Supplied data Start Marker

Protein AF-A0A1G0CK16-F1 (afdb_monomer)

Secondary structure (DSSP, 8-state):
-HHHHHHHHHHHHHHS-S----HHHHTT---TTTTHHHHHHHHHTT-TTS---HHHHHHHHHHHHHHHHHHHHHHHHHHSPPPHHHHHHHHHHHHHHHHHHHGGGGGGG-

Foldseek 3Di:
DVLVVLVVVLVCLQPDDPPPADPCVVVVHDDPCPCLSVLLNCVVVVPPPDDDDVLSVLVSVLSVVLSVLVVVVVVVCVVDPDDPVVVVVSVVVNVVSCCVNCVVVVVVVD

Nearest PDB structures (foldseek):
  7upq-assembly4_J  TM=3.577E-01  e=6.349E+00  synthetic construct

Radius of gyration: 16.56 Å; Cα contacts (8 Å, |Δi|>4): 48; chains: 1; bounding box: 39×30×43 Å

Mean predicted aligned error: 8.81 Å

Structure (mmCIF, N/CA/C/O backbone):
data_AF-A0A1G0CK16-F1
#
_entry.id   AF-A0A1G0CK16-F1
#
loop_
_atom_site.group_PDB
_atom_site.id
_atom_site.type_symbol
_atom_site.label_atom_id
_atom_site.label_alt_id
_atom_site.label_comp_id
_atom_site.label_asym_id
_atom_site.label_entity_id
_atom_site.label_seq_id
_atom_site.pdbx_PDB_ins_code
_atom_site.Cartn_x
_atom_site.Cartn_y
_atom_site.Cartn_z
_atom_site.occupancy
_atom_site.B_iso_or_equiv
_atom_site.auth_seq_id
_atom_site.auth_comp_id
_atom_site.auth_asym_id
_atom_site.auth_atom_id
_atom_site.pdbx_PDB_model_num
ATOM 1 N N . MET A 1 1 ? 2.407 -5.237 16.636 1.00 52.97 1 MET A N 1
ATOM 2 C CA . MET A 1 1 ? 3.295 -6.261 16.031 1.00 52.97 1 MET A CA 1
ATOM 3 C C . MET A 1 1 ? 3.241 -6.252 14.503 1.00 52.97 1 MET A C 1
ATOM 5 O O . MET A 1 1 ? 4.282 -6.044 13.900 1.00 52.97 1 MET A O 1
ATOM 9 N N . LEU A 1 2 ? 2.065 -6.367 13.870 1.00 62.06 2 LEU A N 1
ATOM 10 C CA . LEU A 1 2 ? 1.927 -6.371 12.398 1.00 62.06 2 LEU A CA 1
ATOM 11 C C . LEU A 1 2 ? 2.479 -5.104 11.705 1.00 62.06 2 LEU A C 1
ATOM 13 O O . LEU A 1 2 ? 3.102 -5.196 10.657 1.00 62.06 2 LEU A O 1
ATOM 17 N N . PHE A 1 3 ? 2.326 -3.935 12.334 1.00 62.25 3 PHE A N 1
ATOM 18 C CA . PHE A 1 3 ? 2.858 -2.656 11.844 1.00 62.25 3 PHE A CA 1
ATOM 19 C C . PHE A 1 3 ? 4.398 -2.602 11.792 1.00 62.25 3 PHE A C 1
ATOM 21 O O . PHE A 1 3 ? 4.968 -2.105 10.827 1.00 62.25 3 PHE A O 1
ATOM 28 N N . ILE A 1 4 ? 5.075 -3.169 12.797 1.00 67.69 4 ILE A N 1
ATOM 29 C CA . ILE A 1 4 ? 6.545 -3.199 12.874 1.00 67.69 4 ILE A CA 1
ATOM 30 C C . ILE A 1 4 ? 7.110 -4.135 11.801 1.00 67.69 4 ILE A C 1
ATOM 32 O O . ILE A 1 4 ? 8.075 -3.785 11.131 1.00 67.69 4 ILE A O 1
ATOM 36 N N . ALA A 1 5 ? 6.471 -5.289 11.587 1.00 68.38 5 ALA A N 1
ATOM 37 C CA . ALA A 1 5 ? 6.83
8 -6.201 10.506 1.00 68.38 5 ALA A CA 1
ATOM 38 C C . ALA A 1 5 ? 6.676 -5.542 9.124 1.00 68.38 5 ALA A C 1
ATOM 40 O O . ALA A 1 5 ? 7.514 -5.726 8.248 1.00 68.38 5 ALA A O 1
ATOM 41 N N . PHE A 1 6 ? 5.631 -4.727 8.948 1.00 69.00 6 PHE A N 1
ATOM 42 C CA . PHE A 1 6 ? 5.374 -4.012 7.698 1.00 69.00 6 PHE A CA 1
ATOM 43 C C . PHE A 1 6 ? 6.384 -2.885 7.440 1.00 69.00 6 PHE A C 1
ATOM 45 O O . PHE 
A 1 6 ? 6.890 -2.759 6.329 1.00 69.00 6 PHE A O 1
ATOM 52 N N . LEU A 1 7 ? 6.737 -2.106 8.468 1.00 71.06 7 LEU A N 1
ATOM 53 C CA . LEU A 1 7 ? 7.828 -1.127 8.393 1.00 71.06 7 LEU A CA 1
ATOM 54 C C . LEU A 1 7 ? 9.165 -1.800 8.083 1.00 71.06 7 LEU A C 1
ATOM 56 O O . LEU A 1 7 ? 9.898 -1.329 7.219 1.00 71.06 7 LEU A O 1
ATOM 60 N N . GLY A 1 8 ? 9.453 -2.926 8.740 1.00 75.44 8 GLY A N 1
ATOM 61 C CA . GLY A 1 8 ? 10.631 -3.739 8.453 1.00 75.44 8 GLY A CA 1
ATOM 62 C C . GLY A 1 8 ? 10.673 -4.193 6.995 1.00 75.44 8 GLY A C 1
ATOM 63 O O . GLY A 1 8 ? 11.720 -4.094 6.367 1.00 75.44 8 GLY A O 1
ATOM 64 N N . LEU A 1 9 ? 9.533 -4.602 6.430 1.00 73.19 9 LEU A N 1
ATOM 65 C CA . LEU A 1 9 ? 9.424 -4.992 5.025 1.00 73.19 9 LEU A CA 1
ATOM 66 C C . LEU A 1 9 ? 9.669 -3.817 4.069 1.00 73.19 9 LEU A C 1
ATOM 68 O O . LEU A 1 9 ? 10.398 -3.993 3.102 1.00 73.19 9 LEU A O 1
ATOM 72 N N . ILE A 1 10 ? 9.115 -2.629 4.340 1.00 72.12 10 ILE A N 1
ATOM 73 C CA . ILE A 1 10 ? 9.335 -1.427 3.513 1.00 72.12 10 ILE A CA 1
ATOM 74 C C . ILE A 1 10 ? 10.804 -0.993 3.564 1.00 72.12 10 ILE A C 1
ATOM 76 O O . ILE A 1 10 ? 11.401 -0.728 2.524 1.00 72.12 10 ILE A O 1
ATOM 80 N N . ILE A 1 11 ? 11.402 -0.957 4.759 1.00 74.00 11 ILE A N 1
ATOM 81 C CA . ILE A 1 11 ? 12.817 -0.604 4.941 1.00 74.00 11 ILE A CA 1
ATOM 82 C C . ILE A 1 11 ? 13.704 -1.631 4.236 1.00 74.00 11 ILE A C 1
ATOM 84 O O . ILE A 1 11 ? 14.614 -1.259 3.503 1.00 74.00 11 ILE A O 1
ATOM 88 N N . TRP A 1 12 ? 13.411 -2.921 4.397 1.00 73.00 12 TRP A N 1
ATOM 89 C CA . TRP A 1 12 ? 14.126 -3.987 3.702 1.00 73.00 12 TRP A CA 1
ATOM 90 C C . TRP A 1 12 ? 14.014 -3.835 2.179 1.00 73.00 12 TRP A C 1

Supplied data End Marker
Supplied data Start Marker

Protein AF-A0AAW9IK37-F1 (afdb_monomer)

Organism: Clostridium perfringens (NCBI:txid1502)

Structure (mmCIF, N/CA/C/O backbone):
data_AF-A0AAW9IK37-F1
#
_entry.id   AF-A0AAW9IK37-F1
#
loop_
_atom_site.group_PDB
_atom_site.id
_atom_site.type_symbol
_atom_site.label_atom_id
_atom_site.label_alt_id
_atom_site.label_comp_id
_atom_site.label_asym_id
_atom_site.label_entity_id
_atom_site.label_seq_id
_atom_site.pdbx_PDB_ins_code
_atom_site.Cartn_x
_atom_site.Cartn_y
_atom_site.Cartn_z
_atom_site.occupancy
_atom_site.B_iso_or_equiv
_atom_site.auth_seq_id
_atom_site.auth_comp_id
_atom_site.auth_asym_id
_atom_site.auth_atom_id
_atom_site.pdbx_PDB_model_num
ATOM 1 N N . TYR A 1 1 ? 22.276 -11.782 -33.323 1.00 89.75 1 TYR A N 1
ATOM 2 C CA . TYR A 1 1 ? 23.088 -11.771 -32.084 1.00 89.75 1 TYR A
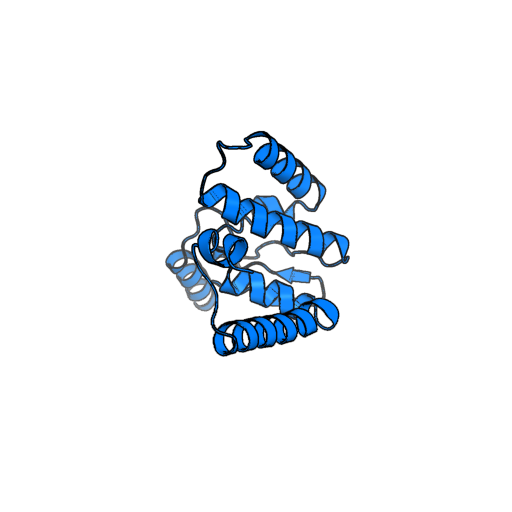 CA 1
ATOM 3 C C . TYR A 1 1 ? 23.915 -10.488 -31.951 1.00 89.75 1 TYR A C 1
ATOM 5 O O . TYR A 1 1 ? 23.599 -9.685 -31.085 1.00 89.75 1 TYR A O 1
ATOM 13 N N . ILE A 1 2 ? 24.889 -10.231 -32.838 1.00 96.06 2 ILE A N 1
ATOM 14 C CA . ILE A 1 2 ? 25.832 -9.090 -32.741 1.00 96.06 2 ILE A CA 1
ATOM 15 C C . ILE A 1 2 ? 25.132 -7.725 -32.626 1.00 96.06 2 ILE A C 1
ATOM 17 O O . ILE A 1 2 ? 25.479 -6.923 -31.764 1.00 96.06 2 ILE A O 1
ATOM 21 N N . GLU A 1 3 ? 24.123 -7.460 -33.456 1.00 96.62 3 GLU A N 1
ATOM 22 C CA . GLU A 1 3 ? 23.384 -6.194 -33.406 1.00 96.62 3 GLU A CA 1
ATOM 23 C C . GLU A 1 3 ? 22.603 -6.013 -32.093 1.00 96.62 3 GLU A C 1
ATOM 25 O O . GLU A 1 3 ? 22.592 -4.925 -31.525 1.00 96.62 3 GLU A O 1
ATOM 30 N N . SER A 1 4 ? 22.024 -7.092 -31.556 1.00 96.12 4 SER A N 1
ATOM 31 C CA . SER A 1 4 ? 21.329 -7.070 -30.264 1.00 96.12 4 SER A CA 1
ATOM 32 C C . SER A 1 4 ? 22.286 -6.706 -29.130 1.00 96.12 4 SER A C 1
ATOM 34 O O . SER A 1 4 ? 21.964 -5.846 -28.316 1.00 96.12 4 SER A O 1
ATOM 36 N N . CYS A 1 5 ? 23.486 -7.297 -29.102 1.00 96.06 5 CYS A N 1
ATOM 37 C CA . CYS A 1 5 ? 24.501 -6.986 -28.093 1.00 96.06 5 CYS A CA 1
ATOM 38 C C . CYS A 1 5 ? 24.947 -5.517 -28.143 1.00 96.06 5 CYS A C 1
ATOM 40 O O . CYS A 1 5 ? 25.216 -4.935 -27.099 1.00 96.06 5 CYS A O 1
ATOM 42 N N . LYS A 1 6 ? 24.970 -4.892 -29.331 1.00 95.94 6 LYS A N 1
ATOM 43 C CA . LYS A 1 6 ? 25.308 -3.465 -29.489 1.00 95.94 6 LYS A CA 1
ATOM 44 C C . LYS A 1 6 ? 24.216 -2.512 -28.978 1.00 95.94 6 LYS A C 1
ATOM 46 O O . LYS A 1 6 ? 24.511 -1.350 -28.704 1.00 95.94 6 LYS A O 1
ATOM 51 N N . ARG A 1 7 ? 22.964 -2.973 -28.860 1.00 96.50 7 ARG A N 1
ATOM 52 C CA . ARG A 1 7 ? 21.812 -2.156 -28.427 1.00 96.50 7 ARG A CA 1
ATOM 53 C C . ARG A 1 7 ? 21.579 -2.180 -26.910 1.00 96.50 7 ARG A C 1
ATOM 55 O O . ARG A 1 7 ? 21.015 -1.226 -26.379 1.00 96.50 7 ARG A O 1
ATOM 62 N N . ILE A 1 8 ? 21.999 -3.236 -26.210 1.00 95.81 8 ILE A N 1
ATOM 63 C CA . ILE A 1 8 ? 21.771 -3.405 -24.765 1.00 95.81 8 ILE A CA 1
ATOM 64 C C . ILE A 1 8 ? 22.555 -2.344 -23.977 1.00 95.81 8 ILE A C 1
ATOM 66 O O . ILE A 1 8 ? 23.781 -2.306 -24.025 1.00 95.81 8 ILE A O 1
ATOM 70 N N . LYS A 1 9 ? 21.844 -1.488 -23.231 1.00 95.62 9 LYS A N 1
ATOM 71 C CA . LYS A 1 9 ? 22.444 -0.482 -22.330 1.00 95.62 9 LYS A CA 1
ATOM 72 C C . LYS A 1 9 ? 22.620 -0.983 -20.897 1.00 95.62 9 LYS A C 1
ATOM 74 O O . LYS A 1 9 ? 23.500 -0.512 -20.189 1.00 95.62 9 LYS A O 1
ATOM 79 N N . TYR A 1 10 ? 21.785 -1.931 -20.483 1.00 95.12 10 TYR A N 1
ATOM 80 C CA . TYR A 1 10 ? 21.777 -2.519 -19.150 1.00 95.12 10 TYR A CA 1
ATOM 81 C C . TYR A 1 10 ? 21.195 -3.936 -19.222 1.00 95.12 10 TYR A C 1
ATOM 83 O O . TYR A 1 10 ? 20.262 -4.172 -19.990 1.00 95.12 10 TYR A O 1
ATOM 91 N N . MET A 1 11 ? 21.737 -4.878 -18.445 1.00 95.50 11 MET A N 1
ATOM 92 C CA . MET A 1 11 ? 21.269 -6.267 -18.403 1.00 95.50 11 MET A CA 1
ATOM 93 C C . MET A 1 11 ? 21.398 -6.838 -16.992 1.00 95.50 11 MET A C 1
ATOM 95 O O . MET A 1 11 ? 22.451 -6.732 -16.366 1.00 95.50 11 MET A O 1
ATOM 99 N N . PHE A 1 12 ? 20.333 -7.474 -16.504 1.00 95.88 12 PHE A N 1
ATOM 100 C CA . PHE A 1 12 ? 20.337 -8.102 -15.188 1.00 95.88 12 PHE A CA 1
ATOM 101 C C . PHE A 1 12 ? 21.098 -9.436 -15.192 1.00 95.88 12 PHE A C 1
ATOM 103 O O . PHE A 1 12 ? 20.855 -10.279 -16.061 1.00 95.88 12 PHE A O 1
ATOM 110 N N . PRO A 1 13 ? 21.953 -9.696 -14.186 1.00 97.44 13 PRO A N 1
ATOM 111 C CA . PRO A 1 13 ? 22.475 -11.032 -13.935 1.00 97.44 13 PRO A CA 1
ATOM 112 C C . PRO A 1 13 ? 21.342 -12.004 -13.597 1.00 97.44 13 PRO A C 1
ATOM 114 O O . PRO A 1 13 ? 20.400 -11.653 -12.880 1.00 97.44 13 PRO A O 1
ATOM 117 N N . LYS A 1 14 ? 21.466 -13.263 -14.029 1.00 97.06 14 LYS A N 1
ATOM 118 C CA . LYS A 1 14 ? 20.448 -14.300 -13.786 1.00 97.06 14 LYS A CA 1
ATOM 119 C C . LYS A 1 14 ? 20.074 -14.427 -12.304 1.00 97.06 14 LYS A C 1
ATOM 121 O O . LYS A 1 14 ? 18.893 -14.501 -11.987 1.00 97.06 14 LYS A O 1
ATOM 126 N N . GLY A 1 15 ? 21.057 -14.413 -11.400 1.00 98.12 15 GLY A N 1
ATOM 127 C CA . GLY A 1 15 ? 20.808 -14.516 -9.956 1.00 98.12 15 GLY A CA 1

Supplied data End Marker

#### [Problem description]
Above this instruction are the records; retype exactly the lines from the one containing "ATOM 82 C C" up to and including the one containing "ATOM 90 C C".

#### [Exercise answer]
ATOM 82 C C . ILE A 1 11 ? 13.704 -1.631 4.236 1.00 74.00 11 ILE A C 1
ATOM 84 O O . ILE A 1 11 ? 14.614 -1.259 3.503 1.00 74.00 11 ILE A O 1
ATOM 88 N N . TRP A 1 12 ? 13.411 -2.921 4.397 1.00 73.00 12 TRP A N 1
ATOM 89 C CA . TRP A 1 12 ? 14.126 -3.987 3.702 1.00 73.00 12 TRP A CA 1
ATOM 90 C C . TRP A 1 12 ? 14.014 -3.835 2.179 1.00 73.00 12 TRP A C 1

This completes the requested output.